In conclusion, the results of this study support systematic screening for de novo thrombosis in patients awaiting transplantation. Complete portal vein thrombosis, although it may not represent a definitive contraindication for transplantation in all cases, is associated with significant morbidity and mortality. Even if the incidence of de novo thrombosis is relatively low, Doppler-US allows the detection of thrombosis at an early stage and anticoagulation to start, a treatment which, on the basis of our findings, might help prevent extension or achieve recanalisation. As portal vein patency had a significant impact on survival, our results also suggest that the benefits of anticoagulation outweigh its potential inconveniences in terms of bleeding and peroperative transfusions.
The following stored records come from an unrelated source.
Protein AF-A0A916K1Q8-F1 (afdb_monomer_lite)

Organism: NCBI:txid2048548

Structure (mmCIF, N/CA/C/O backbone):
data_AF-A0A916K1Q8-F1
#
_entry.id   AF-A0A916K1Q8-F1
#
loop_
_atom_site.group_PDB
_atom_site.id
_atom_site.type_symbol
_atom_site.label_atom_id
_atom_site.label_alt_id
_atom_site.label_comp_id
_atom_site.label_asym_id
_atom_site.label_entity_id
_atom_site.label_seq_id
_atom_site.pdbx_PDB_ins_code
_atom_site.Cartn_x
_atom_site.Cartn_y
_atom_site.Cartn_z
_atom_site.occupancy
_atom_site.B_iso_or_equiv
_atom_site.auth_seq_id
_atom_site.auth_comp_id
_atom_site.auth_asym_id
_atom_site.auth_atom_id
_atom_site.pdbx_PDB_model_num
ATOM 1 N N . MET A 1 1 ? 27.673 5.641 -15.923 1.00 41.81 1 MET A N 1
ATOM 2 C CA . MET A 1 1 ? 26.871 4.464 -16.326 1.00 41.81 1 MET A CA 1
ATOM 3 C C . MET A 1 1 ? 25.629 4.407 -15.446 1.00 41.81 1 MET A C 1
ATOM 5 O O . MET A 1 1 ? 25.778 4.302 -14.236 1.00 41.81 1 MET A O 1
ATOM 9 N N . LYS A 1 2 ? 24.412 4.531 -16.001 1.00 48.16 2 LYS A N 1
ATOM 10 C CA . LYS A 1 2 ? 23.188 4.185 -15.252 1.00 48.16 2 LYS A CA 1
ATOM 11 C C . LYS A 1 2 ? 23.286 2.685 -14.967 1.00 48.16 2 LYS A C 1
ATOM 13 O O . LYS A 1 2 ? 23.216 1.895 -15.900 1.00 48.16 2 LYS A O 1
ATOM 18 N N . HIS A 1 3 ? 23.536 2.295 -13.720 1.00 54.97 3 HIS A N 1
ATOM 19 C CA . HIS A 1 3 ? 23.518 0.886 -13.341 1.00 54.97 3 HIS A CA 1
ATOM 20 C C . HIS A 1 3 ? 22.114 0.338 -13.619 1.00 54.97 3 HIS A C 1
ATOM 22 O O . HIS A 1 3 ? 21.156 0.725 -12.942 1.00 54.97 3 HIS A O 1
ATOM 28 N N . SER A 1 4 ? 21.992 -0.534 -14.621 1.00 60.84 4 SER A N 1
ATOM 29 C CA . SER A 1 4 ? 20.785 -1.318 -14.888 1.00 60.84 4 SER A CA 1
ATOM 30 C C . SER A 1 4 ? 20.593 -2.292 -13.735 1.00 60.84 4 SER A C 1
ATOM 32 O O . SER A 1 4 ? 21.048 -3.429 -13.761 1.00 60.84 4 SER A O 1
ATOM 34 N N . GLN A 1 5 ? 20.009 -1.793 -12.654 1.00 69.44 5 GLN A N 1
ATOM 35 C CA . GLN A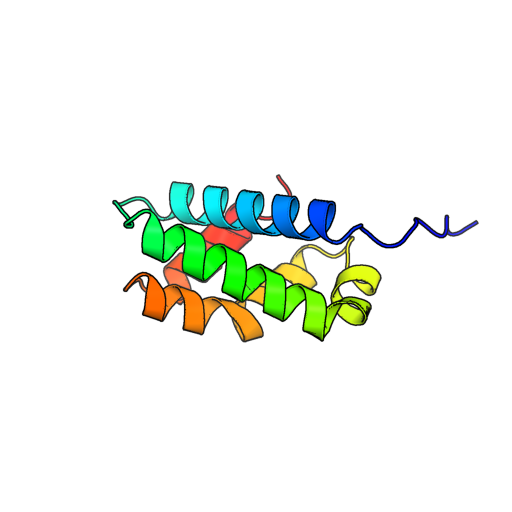 1 5 ? 19.658 -2.610 -11.506 1.00 69.44 5 GLN A CA 1
ATOM 36 C C . GLN A 1 5 ? 18.640 -3.662 -11.958 1.00 69.44 5 GLN A C 1
ATOM 38 O O . GLN A 1 5 ? 17.685 -3.301 -12.657 1.00 69.44 5 GLN A O 1
ATOM 43 N N . PRO A 1 6 ? 18.820 -4.924 -11.555 1.00 81.00 6 PRO A N 1
ATOM 44 C CA . PRO A 1 6 ? 17.921 -5.997 -11.940 1.00 81.00 6 PRO A CA 1
ATOM 45 C C . PRO A 1 6 ? 16.492 -5.701 -11.477 1.00 81.00 6 PRO A C 1
ATOM 47 O O . PRO A 1 6 ? 16.271 -5.025 -10.465 1.00 81.00 6 PRO A O 1
ATOM 50 N N . LEU A 1 7 ? 15.517 -6.221 -12.224 1.00 85.69 7 LEU A N 1
ATOM 51 C CA . LEU A 1 7 ? 14.120 -6.170 -11.809 1.00 85.69 7 LEU A CA 1
ATOM 52 C C . LEU A 1 7 ? 13.954 -6.855 -10.443 1.00 85.69 7 LEU A C 1
ATOM 54 O O . LEU A 1 7 ? 14.594 -7.880 -10.181 1.00 85.69 7 LEU A O 1
ATOM 58 N N . PRO A 1 8 ? 13.101 -6.314 -9.558 1.00 91.12 8 PRO A N 1
ATOM 59 C CA . PRO A 1 8 ? 12.837 -6.946 -8.279 1.00 91.12 8 PRO A CA 1
ATOM 60 C C . PRO A 1 8 ? 12.135 -8.292 -8.487 1.00 91.12 8 PRO A C 1
ATOM 62 O O . PRO A 1 8 ? 11.288 -8.457 -9.363 1.00 91.12 8 PRO A O 1
ATOM 65 N N . THR A 1 9 ? 12.467 -9.270 -7.646 1.00 95.81 9 THR A N 1
ATOM 66 C CA . THR A 1 9 ? 11.790 -10.572 -7.669 1.00 95.81 9 THR A CA 1
ATOM 67 C C . THR A 1 9 ? 10.377 -10.454 -7.105 1.00 95.81 9 THR A C 1
ATOM 69 O O . THR A 1 9 ? 10.119 -9.635 -6.223 1.00 95.81 9 THR A O 1
ATOM 72 N N . ALA A 1 10 ? 9.473 -11.345 -7.520 1.00 95.69 10 ALA A N 1
ATOM 73 C CA . ALA A 1 10 ? 8.111 -11.420 -6.981 1.00 95.69 10 ALA A CA 1
ATOM 74 C C . ALA A 1 10 ? 8.078 -11.478 -5.439 1.00 95.69 10 ALA A C 1
ATOM 76 O O . ALA A 1 10 ? 7.284 -10.789 -4.797 1.00 95.69 10 ALA A O 1
ATOM 77 N N . ARG A 1 11 ? 8.990 -12.250 -4.832 1.00 97.06 11 ARG A N 1
ATOM 78 C CA . ARG A 1 11 ? 9.155 -12.334 -3.371 1.00 97.06 11 ARG A CA 1
ATOM 79 C C . ARG A 1 11 ? 9.619 -11.008 -2.765 1.00 97.06 11 ARG A C 1
ATOM 81 O O . ARG A 1 11 ? 9.157 -10.645 -1.686 1.00 97.06 11 ARG A O 1
ATOM 88 N N . GLY A 1 12 ? 10.541 -10.313 -3.432 1.00 96.69 12 GLY A N 1
ATOM 89 C CA . GLY A 1 12 ? 11.034 -9.003 -3.011 1.00 96.69 12 GLY A CA 1
ATOM 90 C C . GLY A 1 12 ? 9.925 -7.955 -3.003 1.00 96.69 12 GLY A C 1
ATOM 91 O O . GLY A 1 12 ? 9.749 -7.273 -1.998 1.00 96.69 12 GLY A O 1
ATOM 92 N N . ILE A 1 13 ? 9.127 -7.908 -4.072 1.00 96.88 13 ILE A N 1
ATOM 93 C CA . ILE A 1 13 ? 7.976 -7.004 -4.192 1.00 96.88 13 ILE A CA 1
ATOM 94 C C . ILE A 1 13 ? 6.967 -7.284 -3.076 1.00 96.88 13 ILE A C 1
ATOM 96 O O . ILE A 1 13 ? 6.608 -6.372 -2.341 1.00 96.88 13 ILE A O 1
ATOM 100 N N . ARG A 1 14 ? 6.577 -8.551 -2.872 1.00 97.69 14 ARG A N 1
ATOM 101 C CA . ARG A 1 14 ? 5.625 -8.917 -1.810 1.00 97.69 14 ARG A CA 1
ATOM 102 C C . ARG A 1 14 ? 6.103 -8.462 -0.427 1.00 97.69 14 ARG A C 1
ATOM 104 O O . ARG A 1 14 ? 5.332 -7.895 0.335 1.00 97.69 14 ARG A O 1
ATOM 111 N N . ARG A 1 15 ? 7.389 -8.666 -0.112 1.00 97.56 15 ARG A N 1
ATOM 112 C CA . ARG A 1 15 ? 7.984 -8.211 1.158 1.00 97.56 15 ARG A CA 1
ATOM 113 C C . ARG A 1 15 ? 7.982 -6.689 1.303 1.00 97.56 15 ARG A C 1
ATOM 115 O O . ARG A 1 15 ? 7.778 -6.208 2.414 1.00 97.56 15 ARG A O 1
ATOM 122 N N . ALA A 1 16 ? 8.233 -5.953 0.221 1.00 96.50 16 ALA A N 1
ATOM 123 C CA . ALA A 1 16 ? 8.179 -4.495 0.228 1.00 96.50 16 ALA A CA 1
ATOM 124 C C . ALA A 1 16 ? 6.751 -4.006 0.509 1.00 96.50 16 ALA A C 1
ATOM 126 O O . ALA A 1 16 ? 6.557 -3.281 1.482 1.00 96.50 16 ALA A O 1
ATOM 127 N N . CYS A 1 17 ? 5.760 -4.514 -0.235 1.00 97.81 17 CYS A N 1
ATOM 128 C CA . CYS A 1 17 ? 4.347 -4.174 -0.055 1.00 97.81 17 CYS A CA 1
ATOM 129 C C . CYS A 1 17 ? 3.871 -4.411 1.387 1.00 97.81 17 CYS A C 1
ATOM 131 O O . CYS A 1 17 ? 3.368 -3.485 2.023 1.00 97.81 17 CYS A O 1
ATOM 133 N N . SER A 1 18 ? 4.113 -5.606 1.943 1.00 97.75 18 SER A N 1
ATOM 134 C CA . SER A 1 18 ? 3.738 -5.923 3.330 1.00 97.75 18 SER A CA 1
ATOM 135 C C . SER A 1 18 ? 4.419 -5.008 4.351 1.00 97.75 18 SER A C 1
ATOM 137 O O . SER A 1 18 ? 3.816 -4.604 5.343 1.00 97.75 18 SER A O 1
ATOM 139 N N . LYS A 1 19 ? 5.695 -4.656 4.135 1.00 98.06 19 LYS A N 1
ATOM 140 C CA . LYS A 1 19 ? 6.433 -3.768 5.046 1.00 98.06 19 LYS A CA 1
ATOM 141 C C . LYS A 1 19 ? 5.894 -2.338 5.004 1.00 98.06 19 LYS A C 1
ATOM 143 O O . LYS A 1 19 ? 5.826 -1.691 6.048 1.00 98.06 19 LYS A O 1
ATOM 148 N N . GLU A 1 20 ? 5.549 -1.844 3.823 1.00 97.81 20 GLU A N 1
ATOM 149 C CA . GLU A 1 20 ? 4.979 -0.511 3.624 1.00 97.81 20 GLU A CA 1
ATOM 150 C C . GLU A 1 20 ? 3.601 -0.399 4.286 1.00 97.81 20 GLU A C 1
ATOM 152 O O . GLU A 1 20 ? 3.410 0.478 5.132 1.00 97.81 20 GLU A O 1
ATOM 157 N N . LEU A 1 21 ? 2.690 -1.343 4.019 1.00 97.88 21 LEU A N 1
ATOM 158 C CA . LEU A 1 21 ? 1.362 -1.362 4.643 1.00 97.88 21 LEU A CA 1
ATOM 159 C C . LEU A 1 21 ? 1.414 -1.587 6.152 1.00 97.88 21 LEU A C 1
ATOM 161 O O . LEU A 1 21 ? 0.678 -0.935 6.892 1.00 97.88 21 LEU A O 1
ATOM 165 N N . TYR A 1 22 ? 2.320 -2.436 6.642 1.00 97.69 22 TYR A N 1
ATOM 166 C CA . TYR A 1 22 ? 2.540 -2.589 8.080 1.00 97.69 22 TYR A CA 1
ATOM 167 C C . TYR A 1 22 ? 2.886 -1.253 8.752 1.00 97.69 22 TYR A C 1
ATOM 169 O O . TYR A 1 22 ? 2.350 -0.937 9.816 1.00 97.69 22 TYR A O 1
ATOM 177 N N . ARG A 1 23 ? 3.771 -0.453 8.144 1.00 97.62 23 ARG A N 1
ATOM 178 C CA . ARG A 1 23 ? 4.166 0.847 8.702 1.00 97.62 23 ARG A CA 1
ATOM 179 C C . ARG A 1 23 ? 3.034 1.868 8.628 1.00 97.62 23 ARG A C 1
ATOM 181 O O . ARG A 1 23 ? 2.824 2.575 9.612 1.00 97.62 23 ARG A O 1
ATOM 188 N N . ALA A 1 24 ? 2.301 1.905 7.515 1.00 97.81 24 ALA A N 1
ATOM 189 C CA . ALA A 1 24 ? 1.126 2.757 7.356 1.00 97.81 24 ALA A CA 1
ATOM 190 C C . ALA A 1 24 ? 0.072 2.436 8.428 1.00 97.81 24 ALA A C 1
ATOM 192 O O . ALA A 1 24 ? -0.314 3.309 9.201 1.00 97.81 24 ALA A O 1
ATOM 193 N N . ARG A 1 25 ? -0.288 1.156 8.582 1.00 97.00 25 ARG A N 1
ATOM 194 C CA . ARG A 1 25 ? -1.212 0.680 9.621 1.00 97.00 25 ARG A CA 1
ATOM 195 C C . ARG A 1 25 ? -0.738 1.023 11.031 1.00 97.00 25 ARG A C 1
ATOM 197 O O . ARG A 1 25 ? -1.528 1.461 11.859 1.00 97.00 25 ARG A O 1
ATOM 204 N N . LYS A 1 26 ? 0.557 0.849 11.322 1.00 96.69 26 LYS A N 1
ATOM 205 C CA . LYS A 1 26 ? 1.124 1.202 12.633 1.00 96.69 26 LYS A CA 1
ATOM 206 C C . LYS A 1 26 ? 0.982 2.700 12.939 1.00 96.69 26 LYS A C 1
ATOM 208 O O . LYS A 1 26 ? 0.783 3.041 14.099 1.00 96.69 26 LYS A O 1
ATOM 213 N N . LYS A 1 27 ? 1.094 3.574 11.931 1.00 96.25 27 LYS A N 1
ATOM 214 C CA . LYS A 1 27 ? 0.869 5.023 12.078 1.00 96.25 27 LYS A CA 1
ATOM 215 C C . LYS A 1 27 ? -0.607 5.382 12.222 1.00 96.25 27 LYS A C 1
ATOM 217 O O . LYS A 1 27 ? -0.914 6.273 13.002 1.00 96.25 27 LYS A O 1
ATOM 222 N N . LEU A 1 28 ? -1.485 4.696 11.491 1.00 95.81 28 LEU A N 1
ATOM 223 C CA . LEU A 1 28 ? -2.933 4.886 11.576 1.00 95.81 28 LEU A CA 1
ATOM 224 C C . LEU A 1 28 ? -3.465 4.562 12.980 1.00 95.81 28 LEU A C 1
ATOM 226 O O . LEU A 1 28 ? -4.358 5.235 13.484 1.00 95.81 28 LEU A O 1
ATOM 230 N N . GLY A 1 29 ? -2.866 3.559 13.627 1.00 91.19 29 GLY A N 1
ATOM 231 C CA . GLY A 1 29 ? -3.318 3.071 14.922 1.00 91.19 29 GLY A CA 1
ATO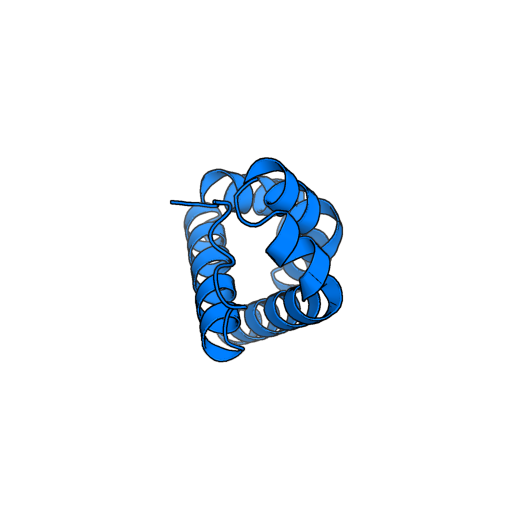M 232 C C . GLY A 1 29 ? -4.572 2.203 14.799 1.00 91.19 29 GLY A C 1
ATOM 233 O O . GLY A 1 29 ? -5.036 1.891 13.705 1.00 91.19 29 GLY A O 1
ATOM 234 N N . GLY A 1 30 ? -5.095 1.766 15.944 1.00 92.06 30 GLY A N 1
ATOM 235 C CA . GLY A 1 30 ? -6.254 0.876 15.992 1.00 92.06 30 GLY A CA 1
ATOM 236 C C . GLY A 1 30 ? -5.943 -0.587 15.652 1.00 92.06 30 GLY A C 1
ATOM 237 O O . GLY A 1 30 ? -4.841 -0.961 15.234 1.00 92.06 30 GLY A O 1
ATOM 238 N N . TYR A 1 31 ? -6.934 -1.441 15.897 1.00 95.50 31 TYR A N 1
ATOM 239 C CA . TYR A 1 31 ? -6.873 -2.861 15.574 1.00 95.50 31 TYR A CA 1
ATOM 240 C C . TYR A 1 31 ? -7.496 -3.112 14.201 1.00 95.50 31 TYR A C 1
ATOM 242 O O . TYR A 1 31 ? -8.615 -2.685 13.938 1.00 95.50 31 TYR A O 1
ATOM 250 N N . ILE A 1 32 ? -6.779 -3.849 13.355 1.00 97.06 32 ILE A N 1
ATOM 251 C CA . ILE A 1 32 ? -7.273 -4.365 12.076 1.00 97.06 32 ILE A CA 1
ATOM 252 C C . ILE A 1 32 ? -7.069 -5.874 12.120 1.00 97.06 32 ILE A C 1
ATOM 254 O O . ILE A 1 32 ? -5.971 -6.339 12.447 1.00 97.06 32 ILE A O 1
ATOM 258 N N . ALA A 1 33 ? -8.124 -6.627 11.816 1.00 98.00 33 ALA A N 1
ATOM 259 C CA . ALA A 1 33 ? -8.087 -8.081 11.838 1.00 98.00 33 ALA A CA 1
ATOM 260 C C . ALA A 1 33 ? -7.024 -8.629 10.870 1.00 98.00 33 ALA A C 1
ATOM 262 O O . ALA A 1 33 ? -6.766 -8.069 9.802 1.00 98.00 33 ALA A O 1
ATOM 263 N N . ALA A 1 34 ? -6.381 -9.733 11.254 1.00 97.38 34 ALA A N 1
ATOM 264 C CA . ALA A 1 34 ? -5.248 -10.284 10.512 1.00 97.38 34 ALA A CA 1
ATOM 265 C C . ALA A 1 34 ? -5.615 -10.716 9.080 1.00 97.38 34 ALA A C 1
ATOM 267 O O . ALA A 1 34 ? -4.782 -10.610 8.179 1.00 97.38 34 ALA A O 1
ATOM 268 N N . ASP A 1 35 ? -6.852 -11.162 8.851 1.00 98.25 35 ASP A N 1
ATOM 269 C CA . ASP A 1 35 ? -7.338 -11.533 7.522 1.00 98.25 35 ASP A CA 1
ATOM 270 C C . ASP A 1 35 ? -7.487 -10.305 6.606 1.00 98.25 35 ASP A C 1
ATOM 272 O O . ASP A 1 35 ? -7.112 -10.368 5.436 1.00 98.25 35 ASP A O 1
ATOM 276 N N . LEU A 1 36 ? -7.954 -9.170 7.138 1.00 98.44 36 LEU A N 1
ATOM 277 C CA . LEU A 1 36 ? -8.044 -7.902 6.406 1.00 98.44 36 LEU A CA 1
ATOM 278 C C . LEU A 1 36 ? -6.659 -7.338 6.078 1.00 98.44 36 LEU A C 1
ATOM 280 O O . LEU A 1 36 ? -6.453 -6.784 4.997 1.00 98.44 36 LEU A O 1
ATOM 284 N N . VAL A 1 37 ? -5.681 -7.518 6.971 1.00 98.12 37 VAL A N 1
ATOM 285 C CA . VAL A 1 37 ? -4.278 -7.176 6.683 1.00 98.12 37 VAL A CA 1
ATOM 286 C C . VAL A 1 37 ? -3.741 -8.034 5.535 1.00 98.12 37 VAL A C 1
ATOM 288 O O . VAL A 1 37 ? -3.177 -7.495 4.586 1.00 98.12 37 VAL A O 1
ATOM 291 N N . ALA A 1 38 ? -3.956 -9.352 5.575 1.00 98.12 38 ALA A N 1
ATOM 292 C CA . ALA A 1 38 ? -3.491 -10.256 4.523 1.00 98.12 38 ALA A CA 1
ATOM 293 C C . ALA A 1 38 ? -4.136 -9.951 3.157 1.00 98.12 38 ALA A C 1
ATOM 295 O O . ALA A 1 38 ? -3.445 -9.946 2.137 1.00 98.12 38 ALA A O 1
ATOM 296 N N . LYS A 1 39 ? -5.441 -9.643 3.139 1.00 98.62 39 LYS A N 1
ATOM 297 C CA . LYS A 1 39 ? -6.170 -9.231 1.928 1.00 98.62 39 LYS A CA 1
ATOM 298 C C . LYS A 1 39 ? -5.617 -7.926 1.343 1.00 98.62 39 LYS A C 1
ATOM 300 O O . LYS A 1 39 ? -5.414 -7.850 0.133 1.00 98.62 39 LYS A O 1
ATOM 305 N N . ALA A 1 40 ? -5.326 -6.929 2.182 1.00 98.56 40 ALA A N 1
ATOM 306 C CA . ALA A 1 40 ? -4.744 -5.660 1.740 1.00 98.56 40 ALA A CA 1
ATOM 307 C C . ALA A 1 40 ? -3.333 -5.837 1.157 1.00 98.56 40 ALA A C 1
ATOM 309 O O . ALA A 1 40 ? -3.033 -5.293 0.094 1.00 98.56 40 ALA A O 1
ATOM 310 N N . ASP A 1 41 ? -2.491 -6.646 1.807 1.00 98.12 41 ASP A N 1
ATOM 311 C CA . ASP A 1 41 ? -1.152 -6.983 1.312 1.00 98.12 41 ASP A CA 1
ATOM 312 C C . ASP A 1 41 ? -1.211 -7.640 -0.073 1.00 98.12 41 ASP A C 1
ATOM 314 O O . ASP A 1 41 ? -0.437 -7.292 -0.970 1.00 98.12 41 ASP A O 1
ATOM 318 N N . GLU A 1 42 ? -2.139 -8.580 -0.269 1.00 98.62 42 GLU A N 1
ATOM 319 C CA . GLU A 1 42 ? -2.328 -9.247 -1.554 1.00 98.62 42 GLU A CA 1
ATOM 320 C C . GLU A 1 42 ? -2.844 -8.286 -2.633 1.00 98.62 42 GLU A C 1
ATOM 322 O O . GLU A 1 42 ? -2.341 -8.306 -3.760 1.00 98.62 42 GLU A O 1
ATOM 327 N N . LEU A 1 43 ? -3.813 -7.432 -2.295 1.00 98.75 43 LEU A N 1
ATOM 328 C CA . LEU A 1 43 ? -4.364 -6.423 -3.199 1.00 98.75 43 LEU A CA 1
ATOM 329 C C . LEU A 1 43 ? -3.279 -5.445 -3.657 1.00 98.75 43 LEU A C 1
ATOM 331 O O . LEU A 1 43 ? -3.094 -5.244 -4.861 1.00 98.75 43 LEU A O 1
ATOM 335 N N . TYR A 1 44 ? -2.516 -4.889 -2.716 1.00 98.69 44 TYR A N 1
ATOM 336 C CA . TYR A 1 44 ? -1.443 -3.950 -3.024 1.00 98.69 44 TYR A CA 1
ATOM 337 C C . TYR A 1 44 ? -0.356 -4.602 -3.882 1.00 98.69 44 TYR A C 1
ATOM 339 O O . TYR A 1 44 ? 0.031 -4.061 -4.920 1.00 98.69 44 TYR A O 1
ATOM 347 N N . TYR A 1 45 ? 0.068 -5.814 -3.515 1.00 98.69 45 TYR A N 1
ATOM 348 C CA . TYR A 1 45 ? 1.023 -6.600 -4.292 1.00 98.69 45 TYR A CA 1
ATOM 349 C C . TYR A 1 45 ? 0.562 -6.823 -5.741 1.00 98.69 45 TYR A C 1
ATOM 351 O O . TYR A 1 45 ? 1.344 -6.614 -6.672 1.00 98.69 45 TYR A O 1
ATOM 359 N N . LYS A 1 46 ? -0.704 -7.209 -5.953 1.00 98.56 46 LYS A N 1
ATOM 360 C CA . LYS A 1 46 ? -1.270 -7.404 -7.298 1.00 98.56 46 LYS A CA 1
ATOM 361 C C . LYS A 1 46 ? -1.247 -6.112 -8.111 1.00 98.56 46 LYS A C 1
ATOM 363 O O . LYS A 1 46 ? -0.797 -6.135 -9.255 1.00 98.56 46 LYS A O 1
ATOM 368 N N . LYS A 1 47 ? -1.667 -4.984 -7.531 1.00 98.62 47 LYS A N 1
ATOM 369 C CA . LYS A 1 47 ? -1.650 -3.684 -8.225 1.00 98.62 47 LYS A CA 1
ATOM 370 C C . LYS A 1 47 ? -0.236 -3.247 -8.599 1.00 98.62 47 LYS A C 1
ATOM 372 O O . LYS A 1 47 ? -0.034 -2.759 -9.711 1.00 98.62 47 LYS A O 1
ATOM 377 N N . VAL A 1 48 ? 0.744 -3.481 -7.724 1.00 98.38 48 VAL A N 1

A three month interval between Doppler-US examinations does not exclude the fact that de novo thrombosis may be discovered at the time of surgery. Monthly screening, although incurring additional costs, might reduce this risk. Overall, a more precise assessment of portal blood flow as well as prothrombotic states may help better define high risk populations for splanchnic vein thrombosis among candidates for transplantation.
Conflict of interest: None declared.